# So much for the future.



## Rashidi (Oct 2, 2003)

While everybody is clamoring about Marbury, ask yourself some questions.

1. Are the Knicks a contender now?

2. Will this trade make them a contender in the next 3-5 years?

3. Have you noticed that Marbury has yet to win a playoff series?

4. Does this help the Knicks cap situation?

5. Did you realize the Knicks just traded two first round picks and a quality young PG?

6. Were you one of those people clamoring for the Knicks to rip everything down and build for the future? Isn't this trade the opposite of what you craved?

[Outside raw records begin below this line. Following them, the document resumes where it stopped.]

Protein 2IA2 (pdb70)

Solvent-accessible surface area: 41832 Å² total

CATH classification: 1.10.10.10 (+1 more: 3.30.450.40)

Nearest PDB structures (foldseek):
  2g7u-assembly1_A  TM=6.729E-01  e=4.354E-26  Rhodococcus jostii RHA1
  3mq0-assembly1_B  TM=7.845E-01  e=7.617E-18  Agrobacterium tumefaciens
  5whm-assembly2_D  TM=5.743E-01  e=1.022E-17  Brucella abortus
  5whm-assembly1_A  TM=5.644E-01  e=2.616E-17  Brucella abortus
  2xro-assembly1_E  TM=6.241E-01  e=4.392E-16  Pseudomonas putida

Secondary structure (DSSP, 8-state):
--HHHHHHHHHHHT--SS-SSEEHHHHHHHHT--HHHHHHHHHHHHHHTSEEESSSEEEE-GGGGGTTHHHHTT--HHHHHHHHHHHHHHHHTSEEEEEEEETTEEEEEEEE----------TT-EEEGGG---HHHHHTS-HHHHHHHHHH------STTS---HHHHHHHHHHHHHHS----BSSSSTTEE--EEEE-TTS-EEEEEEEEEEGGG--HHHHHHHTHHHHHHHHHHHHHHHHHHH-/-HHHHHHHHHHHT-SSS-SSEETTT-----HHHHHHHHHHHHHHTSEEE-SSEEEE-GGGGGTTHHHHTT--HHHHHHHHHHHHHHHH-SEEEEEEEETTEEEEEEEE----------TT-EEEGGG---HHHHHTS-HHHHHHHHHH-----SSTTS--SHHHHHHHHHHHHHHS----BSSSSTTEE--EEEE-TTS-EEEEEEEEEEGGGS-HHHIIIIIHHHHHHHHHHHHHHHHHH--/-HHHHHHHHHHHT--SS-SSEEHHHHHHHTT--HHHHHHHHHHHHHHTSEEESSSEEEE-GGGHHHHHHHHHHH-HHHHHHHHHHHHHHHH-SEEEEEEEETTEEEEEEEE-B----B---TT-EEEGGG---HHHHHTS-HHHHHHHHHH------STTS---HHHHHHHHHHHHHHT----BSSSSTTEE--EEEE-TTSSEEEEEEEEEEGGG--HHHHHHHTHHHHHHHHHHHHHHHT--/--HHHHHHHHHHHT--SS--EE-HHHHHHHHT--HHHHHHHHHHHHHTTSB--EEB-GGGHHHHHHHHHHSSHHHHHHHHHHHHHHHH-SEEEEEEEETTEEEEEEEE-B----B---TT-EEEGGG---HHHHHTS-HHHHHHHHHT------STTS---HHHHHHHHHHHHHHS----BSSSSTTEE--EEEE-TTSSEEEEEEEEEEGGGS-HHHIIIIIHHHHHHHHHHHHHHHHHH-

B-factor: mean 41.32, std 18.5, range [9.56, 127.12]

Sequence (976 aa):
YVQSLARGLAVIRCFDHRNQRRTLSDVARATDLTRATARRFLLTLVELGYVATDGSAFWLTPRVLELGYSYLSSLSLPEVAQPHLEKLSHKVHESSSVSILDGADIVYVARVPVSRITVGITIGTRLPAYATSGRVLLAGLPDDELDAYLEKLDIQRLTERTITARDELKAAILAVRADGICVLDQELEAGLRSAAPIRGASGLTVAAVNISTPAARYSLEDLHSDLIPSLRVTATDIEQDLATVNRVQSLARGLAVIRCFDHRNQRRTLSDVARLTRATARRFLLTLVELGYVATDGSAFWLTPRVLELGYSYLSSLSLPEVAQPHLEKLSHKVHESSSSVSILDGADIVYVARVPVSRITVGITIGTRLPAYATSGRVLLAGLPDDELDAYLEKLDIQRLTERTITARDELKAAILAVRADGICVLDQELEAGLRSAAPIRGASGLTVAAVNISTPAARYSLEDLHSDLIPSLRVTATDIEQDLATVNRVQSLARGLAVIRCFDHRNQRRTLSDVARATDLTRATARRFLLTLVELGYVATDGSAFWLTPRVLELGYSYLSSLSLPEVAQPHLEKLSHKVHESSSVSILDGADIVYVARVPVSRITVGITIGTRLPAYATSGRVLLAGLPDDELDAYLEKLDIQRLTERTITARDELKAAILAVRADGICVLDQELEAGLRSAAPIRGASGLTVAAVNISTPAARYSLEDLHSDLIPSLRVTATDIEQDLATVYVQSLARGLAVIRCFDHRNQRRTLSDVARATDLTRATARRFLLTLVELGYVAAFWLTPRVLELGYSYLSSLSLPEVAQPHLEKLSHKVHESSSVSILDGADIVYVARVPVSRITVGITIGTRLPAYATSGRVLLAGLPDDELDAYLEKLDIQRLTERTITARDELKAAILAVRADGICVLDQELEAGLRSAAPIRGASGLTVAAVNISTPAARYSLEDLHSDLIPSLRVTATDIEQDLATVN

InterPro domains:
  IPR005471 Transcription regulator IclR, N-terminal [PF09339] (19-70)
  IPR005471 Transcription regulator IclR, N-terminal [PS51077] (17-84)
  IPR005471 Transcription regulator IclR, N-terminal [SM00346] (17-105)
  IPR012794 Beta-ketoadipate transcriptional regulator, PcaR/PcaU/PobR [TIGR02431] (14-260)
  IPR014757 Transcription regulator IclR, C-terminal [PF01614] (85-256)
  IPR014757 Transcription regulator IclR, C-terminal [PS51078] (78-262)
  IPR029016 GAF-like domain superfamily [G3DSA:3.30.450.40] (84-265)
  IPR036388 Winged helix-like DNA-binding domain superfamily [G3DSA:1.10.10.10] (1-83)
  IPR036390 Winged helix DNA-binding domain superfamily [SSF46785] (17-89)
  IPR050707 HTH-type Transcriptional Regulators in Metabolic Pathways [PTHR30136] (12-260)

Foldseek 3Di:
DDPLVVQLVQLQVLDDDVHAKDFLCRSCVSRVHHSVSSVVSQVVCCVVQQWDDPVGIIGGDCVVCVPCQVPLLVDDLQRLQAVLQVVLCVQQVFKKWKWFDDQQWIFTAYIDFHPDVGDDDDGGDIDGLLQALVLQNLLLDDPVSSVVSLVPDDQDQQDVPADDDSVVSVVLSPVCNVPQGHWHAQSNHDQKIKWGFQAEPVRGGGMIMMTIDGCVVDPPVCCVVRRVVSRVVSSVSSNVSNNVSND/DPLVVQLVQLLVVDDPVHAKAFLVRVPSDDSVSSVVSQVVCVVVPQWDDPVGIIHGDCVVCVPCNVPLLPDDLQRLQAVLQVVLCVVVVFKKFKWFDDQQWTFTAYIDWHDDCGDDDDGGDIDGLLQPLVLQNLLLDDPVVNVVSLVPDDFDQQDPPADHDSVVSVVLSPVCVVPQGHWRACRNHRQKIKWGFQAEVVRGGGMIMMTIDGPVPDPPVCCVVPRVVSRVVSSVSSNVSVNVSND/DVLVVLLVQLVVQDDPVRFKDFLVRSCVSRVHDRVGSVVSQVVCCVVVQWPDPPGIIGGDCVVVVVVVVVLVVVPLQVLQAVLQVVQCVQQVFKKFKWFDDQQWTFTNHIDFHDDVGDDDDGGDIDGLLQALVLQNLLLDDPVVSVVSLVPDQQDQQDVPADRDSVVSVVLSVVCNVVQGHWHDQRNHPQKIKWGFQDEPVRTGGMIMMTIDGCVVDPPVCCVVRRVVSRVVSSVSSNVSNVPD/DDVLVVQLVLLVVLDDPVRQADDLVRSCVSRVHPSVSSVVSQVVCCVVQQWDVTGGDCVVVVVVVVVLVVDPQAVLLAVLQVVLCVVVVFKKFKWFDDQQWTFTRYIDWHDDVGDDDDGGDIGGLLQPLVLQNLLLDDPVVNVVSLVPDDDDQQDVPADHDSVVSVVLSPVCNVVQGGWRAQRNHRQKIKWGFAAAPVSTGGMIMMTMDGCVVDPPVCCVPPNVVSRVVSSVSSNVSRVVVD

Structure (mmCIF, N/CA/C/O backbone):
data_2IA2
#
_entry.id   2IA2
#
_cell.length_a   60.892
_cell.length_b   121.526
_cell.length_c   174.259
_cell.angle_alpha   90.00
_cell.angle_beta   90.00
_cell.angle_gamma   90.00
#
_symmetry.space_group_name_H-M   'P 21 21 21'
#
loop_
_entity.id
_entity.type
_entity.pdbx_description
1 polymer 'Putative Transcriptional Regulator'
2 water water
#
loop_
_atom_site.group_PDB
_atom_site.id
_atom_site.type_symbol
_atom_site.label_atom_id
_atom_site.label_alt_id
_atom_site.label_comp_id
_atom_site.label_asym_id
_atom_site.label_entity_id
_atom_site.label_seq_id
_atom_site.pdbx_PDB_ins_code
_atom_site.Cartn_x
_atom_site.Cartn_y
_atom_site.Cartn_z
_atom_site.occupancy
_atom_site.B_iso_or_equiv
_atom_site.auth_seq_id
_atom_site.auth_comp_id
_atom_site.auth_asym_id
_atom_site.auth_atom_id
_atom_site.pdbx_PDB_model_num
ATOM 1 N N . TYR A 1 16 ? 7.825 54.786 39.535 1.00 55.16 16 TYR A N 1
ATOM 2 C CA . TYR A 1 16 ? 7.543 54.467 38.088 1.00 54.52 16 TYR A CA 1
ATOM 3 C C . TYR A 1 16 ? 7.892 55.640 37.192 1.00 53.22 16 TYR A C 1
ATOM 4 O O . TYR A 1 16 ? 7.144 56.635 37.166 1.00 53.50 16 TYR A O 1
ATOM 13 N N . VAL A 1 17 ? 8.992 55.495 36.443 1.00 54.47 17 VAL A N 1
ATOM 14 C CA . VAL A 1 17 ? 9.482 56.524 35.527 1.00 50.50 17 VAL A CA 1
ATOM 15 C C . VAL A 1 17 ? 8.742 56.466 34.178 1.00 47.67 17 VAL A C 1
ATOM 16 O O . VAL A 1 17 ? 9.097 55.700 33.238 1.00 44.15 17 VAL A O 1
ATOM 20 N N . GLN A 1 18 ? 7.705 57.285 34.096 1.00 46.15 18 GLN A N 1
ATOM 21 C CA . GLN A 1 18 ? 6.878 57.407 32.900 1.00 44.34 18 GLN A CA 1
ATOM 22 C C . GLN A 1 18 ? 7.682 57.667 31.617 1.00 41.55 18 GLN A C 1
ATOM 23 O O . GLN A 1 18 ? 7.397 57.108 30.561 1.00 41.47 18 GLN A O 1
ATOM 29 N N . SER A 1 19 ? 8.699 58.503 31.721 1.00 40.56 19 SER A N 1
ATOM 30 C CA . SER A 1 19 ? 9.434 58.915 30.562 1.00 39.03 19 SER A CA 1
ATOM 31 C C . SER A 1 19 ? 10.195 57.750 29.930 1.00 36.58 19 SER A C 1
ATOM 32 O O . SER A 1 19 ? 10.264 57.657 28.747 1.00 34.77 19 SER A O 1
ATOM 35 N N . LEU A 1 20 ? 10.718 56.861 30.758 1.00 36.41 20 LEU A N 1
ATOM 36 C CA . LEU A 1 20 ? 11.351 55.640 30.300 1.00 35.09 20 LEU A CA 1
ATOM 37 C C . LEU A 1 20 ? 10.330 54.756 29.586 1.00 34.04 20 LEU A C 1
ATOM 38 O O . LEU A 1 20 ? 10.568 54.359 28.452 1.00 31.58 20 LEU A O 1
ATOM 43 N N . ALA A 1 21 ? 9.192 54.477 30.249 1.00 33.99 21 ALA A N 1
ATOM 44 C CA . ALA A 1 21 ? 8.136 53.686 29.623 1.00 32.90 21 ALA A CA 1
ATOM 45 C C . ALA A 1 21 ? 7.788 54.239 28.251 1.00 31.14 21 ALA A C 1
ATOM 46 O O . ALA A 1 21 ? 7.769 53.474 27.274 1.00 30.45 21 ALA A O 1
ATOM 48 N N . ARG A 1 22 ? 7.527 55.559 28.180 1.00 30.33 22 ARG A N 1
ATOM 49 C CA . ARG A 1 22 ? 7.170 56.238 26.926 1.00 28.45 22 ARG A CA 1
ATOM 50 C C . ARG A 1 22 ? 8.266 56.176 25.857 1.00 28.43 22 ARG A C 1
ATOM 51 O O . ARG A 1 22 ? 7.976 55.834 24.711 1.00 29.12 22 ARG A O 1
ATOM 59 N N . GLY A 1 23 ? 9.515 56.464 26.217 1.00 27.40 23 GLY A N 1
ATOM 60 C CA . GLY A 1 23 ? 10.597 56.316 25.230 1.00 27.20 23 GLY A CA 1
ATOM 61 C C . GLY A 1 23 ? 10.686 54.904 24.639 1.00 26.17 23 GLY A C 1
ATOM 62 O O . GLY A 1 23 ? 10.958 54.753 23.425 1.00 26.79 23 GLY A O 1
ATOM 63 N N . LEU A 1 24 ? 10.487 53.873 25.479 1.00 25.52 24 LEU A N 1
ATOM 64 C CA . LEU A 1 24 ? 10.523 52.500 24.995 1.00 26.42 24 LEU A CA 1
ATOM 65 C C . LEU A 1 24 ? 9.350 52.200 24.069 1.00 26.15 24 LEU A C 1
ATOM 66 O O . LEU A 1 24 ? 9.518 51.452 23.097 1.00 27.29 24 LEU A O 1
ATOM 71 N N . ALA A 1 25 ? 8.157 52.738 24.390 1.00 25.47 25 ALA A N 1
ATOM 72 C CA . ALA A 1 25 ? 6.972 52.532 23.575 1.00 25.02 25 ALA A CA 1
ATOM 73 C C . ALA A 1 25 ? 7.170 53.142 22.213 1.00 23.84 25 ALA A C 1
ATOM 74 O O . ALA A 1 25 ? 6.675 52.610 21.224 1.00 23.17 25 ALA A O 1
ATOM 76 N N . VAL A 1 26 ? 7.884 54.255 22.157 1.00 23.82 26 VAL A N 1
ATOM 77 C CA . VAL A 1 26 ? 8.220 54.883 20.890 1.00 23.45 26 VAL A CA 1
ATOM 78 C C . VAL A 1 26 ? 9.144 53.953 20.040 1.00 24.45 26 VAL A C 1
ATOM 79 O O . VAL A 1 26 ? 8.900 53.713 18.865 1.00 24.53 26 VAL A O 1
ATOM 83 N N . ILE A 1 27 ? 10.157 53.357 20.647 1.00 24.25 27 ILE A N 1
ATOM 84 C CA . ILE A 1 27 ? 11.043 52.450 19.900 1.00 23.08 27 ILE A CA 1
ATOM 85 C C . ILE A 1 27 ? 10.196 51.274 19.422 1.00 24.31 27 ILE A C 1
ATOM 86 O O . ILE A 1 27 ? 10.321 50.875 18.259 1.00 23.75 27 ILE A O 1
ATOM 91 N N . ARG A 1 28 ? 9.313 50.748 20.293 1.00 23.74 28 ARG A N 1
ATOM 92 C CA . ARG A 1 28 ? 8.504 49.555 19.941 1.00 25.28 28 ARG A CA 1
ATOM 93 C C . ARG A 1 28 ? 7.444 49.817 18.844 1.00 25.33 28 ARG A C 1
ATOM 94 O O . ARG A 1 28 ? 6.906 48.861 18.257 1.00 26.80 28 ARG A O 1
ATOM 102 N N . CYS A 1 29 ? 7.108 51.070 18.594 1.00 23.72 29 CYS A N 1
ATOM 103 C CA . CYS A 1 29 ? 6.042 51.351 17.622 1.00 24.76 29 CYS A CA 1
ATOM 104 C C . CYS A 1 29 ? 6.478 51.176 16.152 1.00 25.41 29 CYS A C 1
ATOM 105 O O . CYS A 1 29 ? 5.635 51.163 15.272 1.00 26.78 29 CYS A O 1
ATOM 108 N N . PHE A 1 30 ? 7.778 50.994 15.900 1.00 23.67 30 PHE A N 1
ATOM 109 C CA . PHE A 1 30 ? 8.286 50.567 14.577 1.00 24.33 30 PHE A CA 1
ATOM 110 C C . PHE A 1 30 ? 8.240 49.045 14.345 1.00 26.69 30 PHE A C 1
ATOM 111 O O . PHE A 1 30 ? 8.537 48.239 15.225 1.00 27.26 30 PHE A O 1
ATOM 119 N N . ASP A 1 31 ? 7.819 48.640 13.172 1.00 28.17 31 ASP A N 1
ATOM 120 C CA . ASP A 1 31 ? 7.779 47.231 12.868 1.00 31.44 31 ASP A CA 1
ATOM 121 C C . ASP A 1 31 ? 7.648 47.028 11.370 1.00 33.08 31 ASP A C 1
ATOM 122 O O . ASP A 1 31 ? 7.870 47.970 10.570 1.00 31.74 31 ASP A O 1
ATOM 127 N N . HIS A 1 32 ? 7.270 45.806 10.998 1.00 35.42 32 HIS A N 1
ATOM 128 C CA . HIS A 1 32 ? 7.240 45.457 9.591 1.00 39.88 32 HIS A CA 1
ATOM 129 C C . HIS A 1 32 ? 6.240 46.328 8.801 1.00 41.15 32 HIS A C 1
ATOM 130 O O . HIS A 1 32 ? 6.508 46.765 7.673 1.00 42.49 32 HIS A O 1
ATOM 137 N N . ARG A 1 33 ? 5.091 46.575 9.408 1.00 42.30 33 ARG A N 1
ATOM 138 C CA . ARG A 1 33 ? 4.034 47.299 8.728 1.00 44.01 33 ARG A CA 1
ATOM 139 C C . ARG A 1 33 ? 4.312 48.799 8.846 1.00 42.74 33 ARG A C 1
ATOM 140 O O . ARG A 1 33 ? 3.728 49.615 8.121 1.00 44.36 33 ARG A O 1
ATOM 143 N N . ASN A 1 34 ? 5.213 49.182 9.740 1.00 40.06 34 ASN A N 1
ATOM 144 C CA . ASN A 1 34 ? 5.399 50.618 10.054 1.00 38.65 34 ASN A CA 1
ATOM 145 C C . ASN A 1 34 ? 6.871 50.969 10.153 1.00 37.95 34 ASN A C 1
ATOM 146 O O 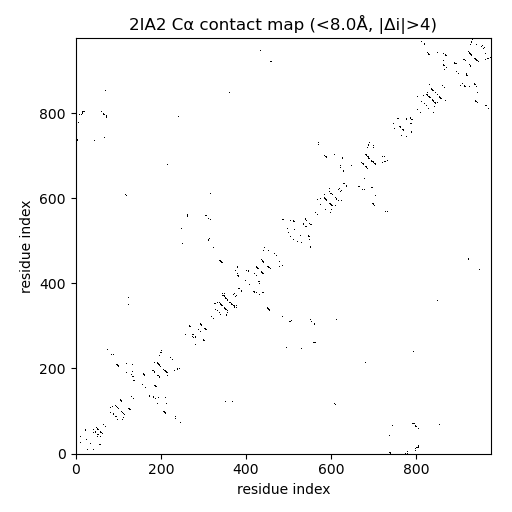. ASN A 1 34 ? 7.400 51.168 11.265 1.00 34.98 34 ASN A O 1
ATOM 151 N N . GLN A 1 35 ? 7.521 51.072 8.991 1.00 37.92 35 GLN A N 1
ATOM 152 C CA . GLN A 1 35 ? 8.967 51.157 8.939 1.00 38.51 35 GLN A CA 1
ATOM 153 C C . GLN A 1 35 ? 9.488 52.555 9.241 1.00 36.81 35 GLN A C 1
ATOM 154 O O . GLN A 1 35 ? 10.560 52.735 9.843 1.00 35.35 35 GLN A O 1
ATOM 160 N N . ARG A 1 36 ? 8.752 53.541 8.746 1.00 36.74 36 ARG A N 1
ATOM 161 C CA . ARG A 1 36 ? 9.018 54.936 9.019 1.00 37.67 36 ARG A CA 1
ATOM 162 C C . ARG A 1 36 ? 7.700 55.538 9.533 1.00 35.79 36 ARG A C 1
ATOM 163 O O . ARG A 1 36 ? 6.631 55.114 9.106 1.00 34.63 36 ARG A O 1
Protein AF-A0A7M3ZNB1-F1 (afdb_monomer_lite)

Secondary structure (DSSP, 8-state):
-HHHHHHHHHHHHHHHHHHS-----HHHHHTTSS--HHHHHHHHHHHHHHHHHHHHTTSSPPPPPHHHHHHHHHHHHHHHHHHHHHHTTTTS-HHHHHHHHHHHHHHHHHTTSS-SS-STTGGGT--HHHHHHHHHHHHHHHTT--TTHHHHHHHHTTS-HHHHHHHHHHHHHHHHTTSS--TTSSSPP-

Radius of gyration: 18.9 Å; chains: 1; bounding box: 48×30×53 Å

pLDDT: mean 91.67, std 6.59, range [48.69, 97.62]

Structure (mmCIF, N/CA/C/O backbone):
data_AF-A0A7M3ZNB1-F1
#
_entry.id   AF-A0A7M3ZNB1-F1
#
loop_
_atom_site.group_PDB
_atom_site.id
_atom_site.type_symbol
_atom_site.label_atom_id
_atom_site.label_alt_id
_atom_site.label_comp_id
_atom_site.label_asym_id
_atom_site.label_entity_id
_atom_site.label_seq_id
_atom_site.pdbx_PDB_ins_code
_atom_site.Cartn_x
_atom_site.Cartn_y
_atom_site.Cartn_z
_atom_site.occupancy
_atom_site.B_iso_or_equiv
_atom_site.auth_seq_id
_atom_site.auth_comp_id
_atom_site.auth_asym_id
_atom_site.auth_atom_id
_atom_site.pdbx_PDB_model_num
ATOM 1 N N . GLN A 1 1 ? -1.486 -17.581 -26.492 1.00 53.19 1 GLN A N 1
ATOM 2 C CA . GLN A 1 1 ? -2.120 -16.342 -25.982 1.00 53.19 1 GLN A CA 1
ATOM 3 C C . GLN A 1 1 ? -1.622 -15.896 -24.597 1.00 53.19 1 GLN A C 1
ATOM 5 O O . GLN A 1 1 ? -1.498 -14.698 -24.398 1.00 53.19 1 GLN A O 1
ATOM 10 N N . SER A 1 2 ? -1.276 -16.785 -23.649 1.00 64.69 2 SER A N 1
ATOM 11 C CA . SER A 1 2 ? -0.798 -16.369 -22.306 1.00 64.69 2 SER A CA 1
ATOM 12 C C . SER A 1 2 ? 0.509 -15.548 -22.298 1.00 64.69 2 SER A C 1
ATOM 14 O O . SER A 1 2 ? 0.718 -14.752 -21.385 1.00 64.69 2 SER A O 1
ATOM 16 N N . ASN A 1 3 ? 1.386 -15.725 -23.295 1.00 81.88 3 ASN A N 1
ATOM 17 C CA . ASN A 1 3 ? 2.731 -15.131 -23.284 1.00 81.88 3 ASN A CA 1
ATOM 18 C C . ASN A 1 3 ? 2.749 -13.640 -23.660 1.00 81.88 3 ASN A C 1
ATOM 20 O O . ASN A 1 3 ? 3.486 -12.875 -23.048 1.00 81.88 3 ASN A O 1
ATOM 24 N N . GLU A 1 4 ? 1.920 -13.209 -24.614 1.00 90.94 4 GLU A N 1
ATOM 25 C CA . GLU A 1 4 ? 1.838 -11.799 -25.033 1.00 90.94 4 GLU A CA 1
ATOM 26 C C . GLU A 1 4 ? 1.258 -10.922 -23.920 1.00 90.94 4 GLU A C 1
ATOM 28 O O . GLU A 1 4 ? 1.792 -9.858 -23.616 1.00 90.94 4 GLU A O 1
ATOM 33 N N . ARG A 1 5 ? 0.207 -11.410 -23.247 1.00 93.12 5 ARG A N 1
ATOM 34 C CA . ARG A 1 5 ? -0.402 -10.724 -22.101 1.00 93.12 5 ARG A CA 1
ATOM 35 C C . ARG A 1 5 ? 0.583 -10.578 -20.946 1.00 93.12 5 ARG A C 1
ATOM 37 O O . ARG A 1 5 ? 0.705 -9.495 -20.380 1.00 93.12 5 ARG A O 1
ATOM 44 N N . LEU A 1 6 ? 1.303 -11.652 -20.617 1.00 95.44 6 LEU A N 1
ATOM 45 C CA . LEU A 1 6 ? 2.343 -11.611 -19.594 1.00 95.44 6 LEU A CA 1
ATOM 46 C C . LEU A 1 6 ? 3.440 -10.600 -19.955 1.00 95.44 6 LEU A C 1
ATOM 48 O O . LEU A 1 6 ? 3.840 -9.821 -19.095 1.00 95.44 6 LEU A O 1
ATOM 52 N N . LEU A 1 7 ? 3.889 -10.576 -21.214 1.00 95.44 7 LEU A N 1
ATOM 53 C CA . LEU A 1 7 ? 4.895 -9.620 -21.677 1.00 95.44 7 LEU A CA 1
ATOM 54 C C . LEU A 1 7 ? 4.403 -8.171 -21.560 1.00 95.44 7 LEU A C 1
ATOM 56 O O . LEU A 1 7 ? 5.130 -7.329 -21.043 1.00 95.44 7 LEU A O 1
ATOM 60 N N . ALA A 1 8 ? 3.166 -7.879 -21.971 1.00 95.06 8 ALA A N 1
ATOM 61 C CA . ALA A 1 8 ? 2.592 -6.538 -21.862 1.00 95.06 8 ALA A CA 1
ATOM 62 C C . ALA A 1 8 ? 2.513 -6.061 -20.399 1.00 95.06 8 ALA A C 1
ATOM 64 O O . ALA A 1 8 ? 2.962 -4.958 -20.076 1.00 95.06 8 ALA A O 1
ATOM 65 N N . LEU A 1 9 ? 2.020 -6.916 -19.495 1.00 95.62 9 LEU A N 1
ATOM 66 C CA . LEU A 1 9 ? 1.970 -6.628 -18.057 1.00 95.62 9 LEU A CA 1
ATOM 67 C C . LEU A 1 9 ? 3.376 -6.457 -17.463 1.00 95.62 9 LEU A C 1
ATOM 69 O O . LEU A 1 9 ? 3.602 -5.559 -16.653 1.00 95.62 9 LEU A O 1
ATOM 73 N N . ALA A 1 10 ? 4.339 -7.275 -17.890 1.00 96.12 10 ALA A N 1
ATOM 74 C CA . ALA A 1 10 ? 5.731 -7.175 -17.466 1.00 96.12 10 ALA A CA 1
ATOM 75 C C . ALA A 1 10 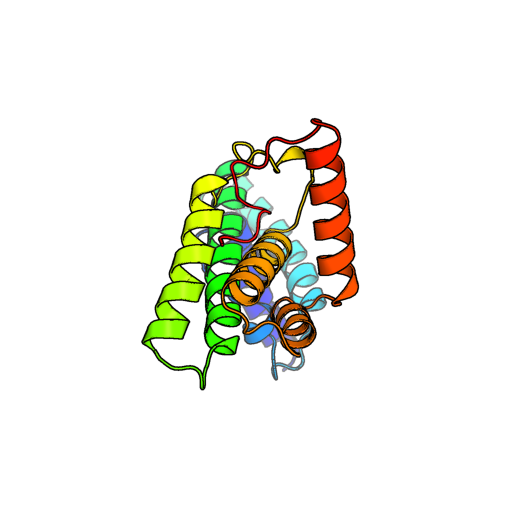? 6.382 -5.859 -17.912 1.00 96.12 10 ALA A C 1
ATOM 77 O O . ALA A 1 10 ? 7.096 -5.241 -17.125 1.00 96.12 10 ALA A O 1
ATOM 78 N N . CYS A 1 11 ? 6.114 -5.402 -19.138 1.00 95.69 11 CYS A N 1
ATOM 79 C CA . CYS A 1 11 ? 6.587 -4.111 -19.638 1.00 95.69 11 CYS A CA 1
ATOM 80 C C . CYS A 1 11 ? 6.006 -2.943 -18.835 1.00 95.69 11 CYS A C 1
ATOM 82 O O . CYS A 1 11 ? 6.755 -2.051 -18.439 1.00 95.69 11 CYS A O 1
ATOM 84 N N . LEU A 1 12 ? 4.704 -2.970 -18.529 1.00 94.81 12 LEU A N 1
ATOM 85 C CA . LEU A 1 12 ? 4.069 -1.966 -17.667 1.00 94.81 12 LEU A CA 1
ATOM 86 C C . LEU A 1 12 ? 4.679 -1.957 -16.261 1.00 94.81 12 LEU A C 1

Sigh... Now you know why Dolan wants to compete. New Yorkers get EXCITED about impending mediocrity.


----------



## Rashidi (Oct 2, 2003)

Correction. They ALSO traded Lampe, another cog of the future.


----------



## inapparent (Jul 2, 2003)

but there never was a future, Rashidi. what I mean is, Knick fans are caught between two unattractive positions: 1) dreaming of a rebuild that will never happen and 2) getting excited over built-to-win now scenarios that don't pan out bc they're imperfect bc of the parts we have PRECISELY bc the Knicks never rebuild. It's a Catch 22. I basically agree with your points, esp. now that Lampe seems to be included, but I'd rather get excited about the change that has happened rather than the sensible, hypothetical rebuild that will never come.


----------



## Starbury03 (Aug 12, 2003)

Have u noticed that KG hasnt won a playoff series so U wouldnt be happy with KG either. Last year the Suns were the closet to beat the Spurs and Marbury was hurt and couldnt shoot. If he wouldnt have gotten hurt they would have won the series.


----------



## Dr. J (Jul 12, 2002)

I absolutely agree with you. THis team is not a champion. And there is no way to get better. 
1)They have no first rounders for the next 2 years.
2) They have nothing left from the drafts from the last 2 years with potential (Lampe and Vujanic gone).
3) The center is about 68 years old, and is in serious decline.
4) Houston is getting older, and has knee problems.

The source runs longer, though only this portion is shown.